Promi-Wahlkämpfer an der Basis: Joachim Herrmann muss in Erlangen kämpfen. © Braun

Bayerns bekanntester Minister muss kämpfen. In seinem Stimmkreis Erlangen, einer Studentenstadt, ist das Direktmandat für Joachim Herrmann (CSU) nicht sicher. Die Grünen fordern ihn heraus.

Erlangen – Ob der Herr Minister nicht lieber in den Schatten gehen wolle, fragen ein paar junge CSUler. „Ihnen muss doch in dem Sakko heiß sein“, sagt Patrick Helmer (26) von der JU Erlangen. Der Innenminister schüttelt den Kopf. „Ich bleibe lieber hier stehen. Da sieht man mich besser“, sagt Joachim Herrmann (CSU). Dabei ist der kräftige 1,90-Meter-Mann mit den blauen Helium-Luftballons in der Fußgängerzone kaum zu übersehen. „Na, möchtest du einen?“, fragt er ein kleines Mädchen, das mit seiner Familie an ihm vorbeispaziert.

Samstagmittag, fast 30 Grad im fränkischen Erlangen, noch drei Wochen bis zur Landtagswahl. In der Altstadt bauen mehrere Parteien Pavillons auf. Beim CSU-Stand an der Martius-Säule tragen die JU-Helfer dunkelblaue T-Shirts, Aufschrift „Team Herrmann“. Der Staatsminister, der sonst vor Fernsehkameras steif über extremistische Szenen und Terrororganisationen informiert, ist heute auf Stimmenfang daheim unterwegs – mit Dauergrinsen.

Bei der letzten Landtagswahl gab es ein Kopf-an-Kopf-Rennen

Dabei macht er das nicht zum Spaß. Schon bei der letzten Landtagswahl wurde es knapp für ihn. 2018 gab es ein Kopf-an-Kopf-Rennen mit Christian Zwanziger von den Grünen. Erlangen ist als Studentenstadt ein hartes Pflaster. Bei den Jungwählern liegt die CSU bestenfalls gleichauf mit den Grünen. 2018 gewann Herrmann zwar sein Direktmandat mit 32,5 Prozent – für ein Polit-Schwergewicht wie ihn, Dienstältester im Söder-Kabinett, erfahrenster Innenminister der Republik, waren aber nur sechs Punkte Vorsprung gegen einen Neuling eher knapp.

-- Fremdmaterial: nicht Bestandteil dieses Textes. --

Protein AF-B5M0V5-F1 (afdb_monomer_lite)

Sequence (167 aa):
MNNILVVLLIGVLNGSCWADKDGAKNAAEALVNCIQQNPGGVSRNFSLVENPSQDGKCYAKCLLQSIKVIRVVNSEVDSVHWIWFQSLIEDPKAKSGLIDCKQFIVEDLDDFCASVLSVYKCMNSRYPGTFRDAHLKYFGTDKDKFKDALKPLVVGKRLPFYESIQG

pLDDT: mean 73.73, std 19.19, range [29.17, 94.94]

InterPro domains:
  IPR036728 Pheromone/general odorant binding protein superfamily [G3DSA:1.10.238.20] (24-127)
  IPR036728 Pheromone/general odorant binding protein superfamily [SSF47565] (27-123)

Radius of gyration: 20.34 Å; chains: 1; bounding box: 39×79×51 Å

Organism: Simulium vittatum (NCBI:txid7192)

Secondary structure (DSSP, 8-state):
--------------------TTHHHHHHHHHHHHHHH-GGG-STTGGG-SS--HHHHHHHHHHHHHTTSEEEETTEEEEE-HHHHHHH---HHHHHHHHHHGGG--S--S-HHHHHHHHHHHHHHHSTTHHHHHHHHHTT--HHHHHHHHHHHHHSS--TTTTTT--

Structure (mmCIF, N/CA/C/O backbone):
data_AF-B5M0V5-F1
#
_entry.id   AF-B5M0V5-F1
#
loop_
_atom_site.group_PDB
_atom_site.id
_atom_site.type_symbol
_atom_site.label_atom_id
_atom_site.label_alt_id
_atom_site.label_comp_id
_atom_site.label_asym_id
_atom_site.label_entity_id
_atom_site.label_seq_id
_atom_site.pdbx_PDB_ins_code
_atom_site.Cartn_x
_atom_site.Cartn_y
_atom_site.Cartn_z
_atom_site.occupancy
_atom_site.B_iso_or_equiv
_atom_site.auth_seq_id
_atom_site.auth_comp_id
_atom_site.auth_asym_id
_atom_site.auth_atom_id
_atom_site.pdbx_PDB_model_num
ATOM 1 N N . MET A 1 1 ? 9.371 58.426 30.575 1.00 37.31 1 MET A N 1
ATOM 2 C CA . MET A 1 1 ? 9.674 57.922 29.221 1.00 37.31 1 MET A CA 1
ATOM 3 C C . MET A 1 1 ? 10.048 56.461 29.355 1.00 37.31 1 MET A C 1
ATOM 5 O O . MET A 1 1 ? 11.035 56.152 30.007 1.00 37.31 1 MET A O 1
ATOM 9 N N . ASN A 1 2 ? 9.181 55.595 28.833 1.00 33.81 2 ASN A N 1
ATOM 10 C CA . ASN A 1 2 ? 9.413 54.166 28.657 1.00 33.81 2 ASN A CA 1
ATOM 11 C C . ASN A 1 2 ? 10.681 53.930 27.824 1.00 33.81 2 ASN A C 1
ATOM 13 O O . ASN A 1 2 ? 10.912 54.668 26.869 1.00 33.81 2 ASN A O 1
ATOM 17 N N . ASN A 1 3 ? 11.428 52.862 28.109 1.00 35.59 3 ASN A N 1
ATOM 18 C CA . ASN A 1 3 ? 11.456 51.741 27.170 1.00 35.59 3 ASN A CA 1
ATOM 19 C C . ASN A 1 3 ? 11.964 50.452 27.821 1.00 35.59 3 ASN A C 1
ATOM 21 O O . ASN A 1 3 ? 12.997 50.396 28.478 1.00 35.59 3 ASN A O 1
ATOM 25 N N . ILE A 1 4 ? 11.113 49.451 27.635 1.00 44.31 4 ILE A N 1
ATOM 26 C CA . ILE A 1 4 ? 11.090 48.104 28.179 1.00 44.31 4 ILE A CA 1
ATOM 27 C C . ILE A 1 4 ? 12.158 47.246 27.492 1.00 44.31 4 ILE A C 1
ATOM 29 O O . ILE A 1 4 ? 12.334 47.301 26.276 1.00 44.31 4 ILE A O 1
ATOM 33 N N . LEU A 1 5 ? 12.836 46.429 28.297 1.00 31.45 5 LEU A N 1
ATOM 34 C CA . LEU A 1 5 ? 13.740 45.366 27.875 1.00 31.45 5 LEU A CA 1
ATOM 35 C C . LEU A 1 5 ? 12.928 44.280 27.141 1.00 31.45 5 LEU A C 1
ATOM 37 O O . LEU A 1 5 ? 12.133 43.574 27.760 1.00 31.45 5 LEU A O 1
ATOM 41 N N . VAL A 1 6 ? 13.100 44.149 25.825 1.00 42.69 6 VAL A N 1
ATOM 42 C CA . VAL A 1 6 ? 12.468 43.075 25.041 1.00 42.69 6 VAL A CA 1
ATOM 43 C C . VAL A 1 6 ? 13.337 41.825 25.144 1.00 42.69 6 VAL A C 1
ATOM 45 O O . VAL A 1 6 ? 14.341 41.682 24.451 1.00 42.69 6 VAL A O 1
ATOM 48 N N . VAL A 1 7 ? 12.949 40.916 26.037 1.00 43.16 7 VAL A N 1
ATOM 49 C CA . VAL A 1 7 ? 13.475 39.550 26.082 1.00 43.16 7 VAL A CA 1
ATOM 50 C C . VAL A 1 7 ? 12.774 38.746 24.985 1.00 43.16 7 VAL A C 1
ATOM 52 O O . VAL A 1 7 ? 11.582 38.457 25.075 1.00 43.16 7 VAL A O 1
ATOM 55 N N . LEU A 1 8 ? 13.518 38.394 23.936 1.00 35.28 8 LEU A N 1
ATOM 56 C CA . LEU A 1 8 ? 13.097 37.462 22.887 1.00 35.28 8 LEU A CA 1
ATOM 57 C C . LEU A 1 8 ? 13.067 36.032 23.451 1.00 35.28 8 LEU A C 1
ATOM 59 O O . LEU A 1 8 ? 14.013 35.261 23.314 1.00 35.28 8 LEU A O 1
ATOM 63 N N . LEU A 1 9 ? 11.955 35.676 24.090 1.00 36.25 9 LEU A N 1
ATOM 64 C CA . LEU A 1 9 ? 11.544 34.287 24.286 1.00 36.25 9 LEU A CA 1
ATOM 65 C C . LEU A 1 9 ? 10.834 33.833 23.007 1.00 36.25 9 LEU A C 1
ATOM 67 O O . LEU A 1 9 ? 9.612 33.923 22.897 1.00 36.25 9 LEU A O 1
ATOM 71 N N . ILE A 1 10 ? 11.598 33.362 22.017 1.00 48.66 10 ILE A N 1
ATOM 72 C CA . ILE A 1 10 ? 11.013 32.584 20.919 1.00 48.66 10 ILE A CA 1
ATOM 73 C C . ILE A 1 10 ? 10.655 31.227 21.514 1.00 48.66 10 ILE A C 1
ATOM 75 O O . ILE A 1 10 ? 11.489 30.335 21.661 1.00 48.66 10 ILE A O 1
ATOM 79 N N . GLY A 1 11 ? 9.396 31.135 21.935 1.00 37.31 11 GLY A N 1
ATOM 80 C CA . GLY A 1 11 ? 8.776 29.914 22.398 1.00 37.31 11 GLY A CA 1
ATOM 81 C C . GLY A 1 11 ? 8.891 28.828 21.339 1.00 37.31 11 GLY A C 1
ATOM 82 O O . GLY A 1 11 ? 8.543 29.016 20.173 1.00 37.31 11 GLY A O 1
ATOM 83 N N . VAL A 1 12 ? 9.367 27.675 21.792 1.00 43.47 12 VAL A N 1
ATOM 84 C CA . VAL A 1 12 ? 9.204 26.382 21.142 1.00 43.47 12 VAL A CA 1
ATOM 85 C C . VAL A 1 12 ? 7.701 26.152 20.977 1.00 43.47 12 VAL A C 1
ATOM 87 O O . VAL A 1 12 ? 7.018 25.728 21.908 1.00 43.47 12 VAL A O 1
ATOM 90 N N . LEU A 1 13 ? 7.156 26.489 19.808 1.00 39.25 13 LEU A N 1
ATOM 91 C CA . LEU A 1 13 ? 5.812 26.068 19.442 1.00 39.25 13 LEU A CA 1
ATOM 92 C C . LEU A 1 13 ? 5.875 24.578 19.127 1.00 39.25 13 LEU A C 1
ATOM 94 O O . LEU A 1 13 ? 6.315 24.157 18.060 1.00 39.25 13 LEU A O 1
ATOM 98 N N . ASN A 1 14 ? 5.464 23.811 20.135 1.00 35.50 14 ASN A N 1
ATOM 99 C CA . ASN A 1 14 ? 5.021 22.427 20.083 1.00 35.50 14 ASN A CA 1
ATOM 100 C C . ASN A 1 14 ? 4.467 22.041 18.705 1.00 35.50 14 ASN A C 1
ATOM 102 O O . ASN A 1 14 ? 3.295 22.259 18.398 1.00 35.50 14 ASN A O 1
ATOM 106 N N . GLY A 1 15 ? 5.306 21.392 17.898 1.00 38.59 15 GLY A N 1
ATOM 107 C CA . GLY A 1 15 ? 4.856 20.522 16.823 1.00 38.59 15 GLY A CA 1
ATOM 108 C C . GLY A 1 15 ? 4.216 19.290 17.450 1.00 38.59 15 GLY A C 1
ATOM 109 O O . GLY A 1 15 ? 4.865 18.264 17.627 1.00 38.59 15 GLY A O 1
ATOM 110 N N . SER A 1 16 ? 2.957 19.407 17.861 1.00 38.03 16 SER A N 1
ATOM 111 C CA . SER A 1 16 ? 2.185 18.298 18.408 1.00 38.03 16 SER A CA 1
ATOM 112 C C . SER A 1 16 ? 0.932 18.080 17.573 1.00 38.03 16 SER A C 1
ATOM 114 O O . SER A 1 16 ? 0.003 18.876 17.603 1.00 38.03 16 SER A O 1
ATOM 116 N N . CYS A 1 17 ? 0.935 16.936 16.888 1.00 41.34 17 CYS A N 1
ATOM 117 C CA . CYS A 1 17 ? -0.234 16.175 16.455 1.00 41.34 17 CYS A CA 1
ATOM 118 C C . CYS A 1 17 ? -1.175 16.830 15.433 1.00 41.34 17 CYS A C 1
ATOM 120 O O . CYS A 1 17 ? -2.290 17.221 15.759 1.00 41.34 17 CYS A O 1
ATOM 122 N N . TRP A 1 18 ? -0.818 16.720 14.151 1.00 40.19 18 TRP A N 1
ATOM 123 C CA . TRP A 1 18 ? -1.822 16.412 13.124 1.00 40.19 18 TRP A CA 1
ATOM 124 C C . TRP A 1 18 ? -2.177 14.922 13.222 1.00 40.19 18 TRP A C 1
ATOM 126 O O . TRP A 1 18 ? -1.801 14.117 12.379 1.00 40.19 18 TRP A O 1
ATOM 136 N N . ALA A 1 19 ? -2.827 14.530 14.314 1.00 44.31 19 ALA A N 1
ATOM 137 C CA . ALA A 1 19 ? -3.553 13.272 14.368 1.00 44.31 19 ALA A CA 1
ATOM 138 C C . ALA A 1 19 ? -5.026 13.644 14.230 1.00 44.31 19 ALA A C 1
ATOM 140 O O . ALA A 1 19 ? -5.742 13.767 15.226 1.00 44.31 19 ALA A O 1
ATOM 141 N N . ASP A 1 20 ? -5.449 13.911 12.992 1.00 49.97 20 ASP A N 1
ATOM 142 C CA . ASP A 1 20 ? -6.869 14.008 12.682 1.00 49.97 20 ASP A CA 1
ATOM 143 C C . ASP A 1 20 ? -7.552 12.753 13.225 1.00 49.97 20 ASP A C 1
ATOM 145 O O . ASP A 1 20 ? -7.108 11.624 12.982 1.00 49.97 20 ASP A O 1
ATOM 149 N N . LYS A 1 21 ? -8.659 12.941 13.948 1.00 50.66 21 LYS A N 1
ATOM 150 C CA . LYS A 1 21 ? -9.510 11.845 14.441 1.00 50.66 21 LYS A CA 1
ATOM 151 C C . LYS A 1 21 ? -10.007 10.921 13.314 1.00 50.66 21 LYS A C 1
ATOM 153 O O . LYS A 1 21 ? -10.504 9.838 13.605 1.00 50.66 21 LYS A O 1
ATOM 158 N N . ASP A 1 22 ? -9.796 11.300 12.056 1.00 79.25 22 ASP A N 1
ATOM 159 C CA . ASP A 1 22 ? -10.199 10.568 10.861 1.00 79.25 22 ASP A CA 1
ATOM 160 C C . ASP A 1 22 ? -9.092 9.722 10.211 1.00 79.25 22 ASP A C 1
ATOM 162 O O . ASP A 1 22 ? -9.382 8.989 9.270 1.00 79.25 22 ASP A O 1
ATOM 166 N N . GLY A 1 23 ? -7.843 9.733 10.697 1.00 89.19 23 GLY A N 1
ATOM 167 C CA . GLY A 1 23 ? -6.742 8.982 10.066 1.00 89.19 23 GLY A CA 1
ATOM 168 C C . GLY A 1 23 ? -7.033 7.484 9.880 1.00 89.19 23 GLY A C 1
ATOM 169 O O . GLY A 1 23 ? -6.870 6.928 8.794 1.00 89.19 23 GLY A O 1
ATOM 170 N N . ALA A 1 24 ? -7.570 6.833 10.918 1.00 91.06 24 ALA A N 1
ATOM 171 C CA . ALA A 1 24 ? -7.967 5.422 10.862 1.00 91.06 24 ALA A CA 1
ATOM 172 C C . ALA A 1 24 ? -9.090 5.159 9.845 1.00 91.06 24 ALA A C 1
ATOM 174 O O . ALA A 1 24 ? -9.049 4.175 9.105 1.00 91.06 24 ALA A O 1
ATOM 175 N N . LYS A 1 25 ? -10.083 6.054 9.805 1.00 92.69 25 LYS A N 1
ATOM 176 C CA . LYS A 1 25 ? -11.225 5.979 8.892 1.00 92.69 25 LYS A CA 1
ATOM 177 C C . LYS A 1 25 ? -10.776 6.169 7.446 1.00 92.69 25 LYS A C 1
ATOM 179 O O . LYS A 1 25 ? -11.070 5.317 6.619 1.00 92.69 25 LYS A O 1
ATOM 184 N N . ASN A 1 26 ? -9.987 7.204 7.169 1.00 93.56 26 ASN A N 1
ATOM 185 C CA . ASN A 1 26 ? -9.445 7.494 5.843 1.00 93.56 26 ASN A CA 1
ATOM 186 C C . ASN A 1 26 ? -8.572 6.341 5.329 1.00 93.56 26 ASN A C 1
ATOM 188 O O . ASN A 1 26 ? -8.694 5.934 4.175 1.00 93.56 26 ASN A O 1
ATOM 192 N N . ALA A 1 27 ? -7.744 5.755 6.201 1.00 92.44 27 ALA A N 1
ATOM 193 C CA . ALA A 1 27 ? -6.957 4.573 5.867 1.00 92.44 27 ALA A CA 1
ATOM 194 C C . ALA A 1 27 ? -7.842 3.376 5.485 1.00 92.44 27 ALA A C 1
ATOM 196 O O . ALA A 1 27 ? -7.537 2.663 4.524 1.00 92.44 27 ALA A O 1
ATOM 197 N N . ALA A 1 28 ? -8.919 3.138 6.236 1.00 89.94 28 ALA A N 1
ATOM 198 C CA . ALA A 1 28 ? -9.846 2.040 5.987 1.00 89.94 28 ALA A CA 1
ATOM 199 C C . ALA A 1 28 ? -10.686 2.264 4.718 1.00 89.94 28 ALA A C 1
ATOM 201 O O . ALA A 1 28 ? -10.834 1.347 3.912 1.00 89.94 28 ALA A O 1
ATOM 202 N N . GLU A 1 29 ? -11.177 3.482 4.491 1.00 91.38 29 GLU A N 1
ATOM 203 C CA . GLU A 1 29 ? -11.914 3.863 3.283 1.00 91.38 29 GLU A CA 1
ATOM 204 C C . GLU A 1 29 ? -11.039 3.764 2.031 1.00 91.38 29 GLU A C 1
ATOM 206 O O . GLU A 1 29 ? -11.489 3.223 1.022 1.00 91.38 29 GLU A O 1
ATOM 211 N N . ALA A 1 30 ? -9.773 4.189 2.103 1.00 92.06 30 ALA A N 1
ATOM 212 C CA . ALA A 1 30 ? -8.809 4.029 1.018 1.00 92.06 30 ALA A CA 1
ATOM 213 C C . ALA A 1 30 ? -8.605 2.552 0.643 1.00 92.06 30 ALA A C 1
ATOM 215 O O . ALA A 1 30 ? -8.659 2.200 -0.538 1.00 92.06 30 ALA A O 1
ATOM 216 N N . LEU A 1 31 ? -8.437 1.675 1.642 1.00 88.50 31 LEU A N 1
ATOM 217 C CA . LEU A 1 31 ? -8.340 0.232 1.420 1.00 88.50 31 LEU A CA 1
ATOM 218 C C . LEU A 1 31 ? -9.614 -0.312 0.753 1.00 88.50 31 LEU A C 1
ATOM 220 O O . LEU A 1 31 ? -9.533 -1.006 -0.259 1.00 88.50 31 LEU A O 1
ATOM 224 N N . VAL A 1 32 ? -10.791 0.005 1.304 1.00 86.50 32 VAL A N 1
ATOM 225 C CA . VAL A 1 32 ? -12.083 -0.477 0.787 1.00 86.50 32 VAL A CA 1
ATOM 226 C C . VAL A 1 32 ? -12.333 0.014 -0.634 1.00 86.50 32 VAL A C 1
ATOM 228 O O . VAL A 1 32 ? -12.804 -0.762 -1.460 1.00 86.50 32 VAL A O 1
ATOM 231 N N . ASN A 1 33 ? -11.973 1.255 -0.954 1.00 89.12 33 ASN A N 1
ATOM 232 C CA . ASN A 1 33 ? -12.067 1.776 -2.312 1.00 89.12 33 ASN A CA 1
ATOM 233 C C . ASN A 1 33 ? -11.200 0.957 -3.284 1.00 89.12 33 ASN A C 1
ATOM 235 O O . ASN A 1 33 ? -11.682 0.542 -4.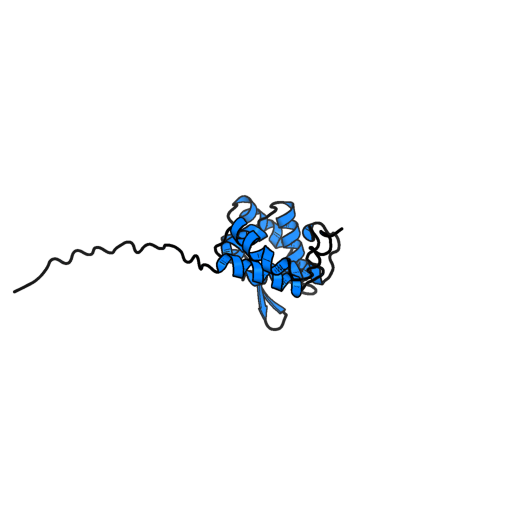335 1.00 89.12 33 ASN A O 1
ATOM 239 N N . CYS A 1 34 ? -9.960 0.624 -2.908 1.00 87.62 34 CYS A N 1
ATOM 240 C CA . CYS A 1 34 ? -9.107 -0.226 -3.742 1.00 87.62 34 CYS A CA 1
ATOM 241 C C . CYS A 1 34 ? -9.665 -1.635 -3.939 1.00 87.62 34 CYS A C 1
ATOM 243 O O . CYS A 1 34 ? -9.561 -2.180 -5.036 1.00 87.62 34 CYS A O 1
ATOM 245 N N . ILE A 1 35 ? -10.290 -2.200 -2.907 1.00 82.75 35 ILE A N 1
ATOM 246 C CA . ILE A 1 35 ? -10.990 -3.487 -2.973 1.00 82.75 35 ILE A CA 1
ATOM 247 C C . ILE A 1 35 ? -12.181 -3.415 -3.937 1.00 82.75 35 ILE A C 1
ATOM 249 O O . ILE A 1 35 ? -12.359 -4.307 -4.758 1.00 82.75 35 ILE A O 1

Für Herrmann (67) geht es um viel. Politisch vielleicht sogar um alles. Den eigenen Stimmkreis zu holen, ist in der CSU eine Art Mindestanforderung an einen Minister. Ohne Direktmandat daheim könnte die von Söder verkündete „Job-Garantie“ des Innenministers wackeln.

In Erlangen ist Herrmann nicht Minister, sondern der lokale Abgeordnete

Herrmann liegt in lokalen Prognosen aktuell wieder klar vorn – weiß aber, dass es um jede einzelne Stimme geht. Er betont es immer wieder an diesem Mittag. Und tritt nahbar auf in seiner Heimatstadt. Er ist hier nicht der Staatsminister, der mit Personenschutz und Konvoi mit Blaulicht durch den Freistaat eskortiert wird, sondern eben der lokale Abgeordnete, den man kennt und hin und wieder vorbeiradeln sieht.

„Dürfen wir ein Foto mit Ihnen machen?“, fragt ein älteres Paar. Er zögert nicht und drückt einem JU-Helfer ein Handy in die Hand. „Wir kennen Sie noch von früher“, sagt die Dame, „Ihr Sohn hat fast gleichzeitig mit unserem Abitur gemacht.“ Immer wieder wollen Bürger Selfies. Die wenigsten wollen mit ihm über politische Inhalte diskutieren. Jedenfalls nicht über Sicherheit, sein Spezialgebiet. Über zu hohe Kita-Gebühren klagt ein Familienvater – ob der Minister da nicht etwas machen könne. Um Schulpolitik geht es bei einer Mutter. Und dass sie in der Innenstadt Tempo 30 möchte. „Das wollte ich Ihnen gesagt haben, auch wenn Sie meine Stimme sowieso sicher haben.“ Herrmann nickt. Ob er sich wirklich höchstpersönlich um Tempo 30 kümmern wird? Aber er hört zu, verspricht, das Thema an die Kommunalverwaltung weiterzugeben.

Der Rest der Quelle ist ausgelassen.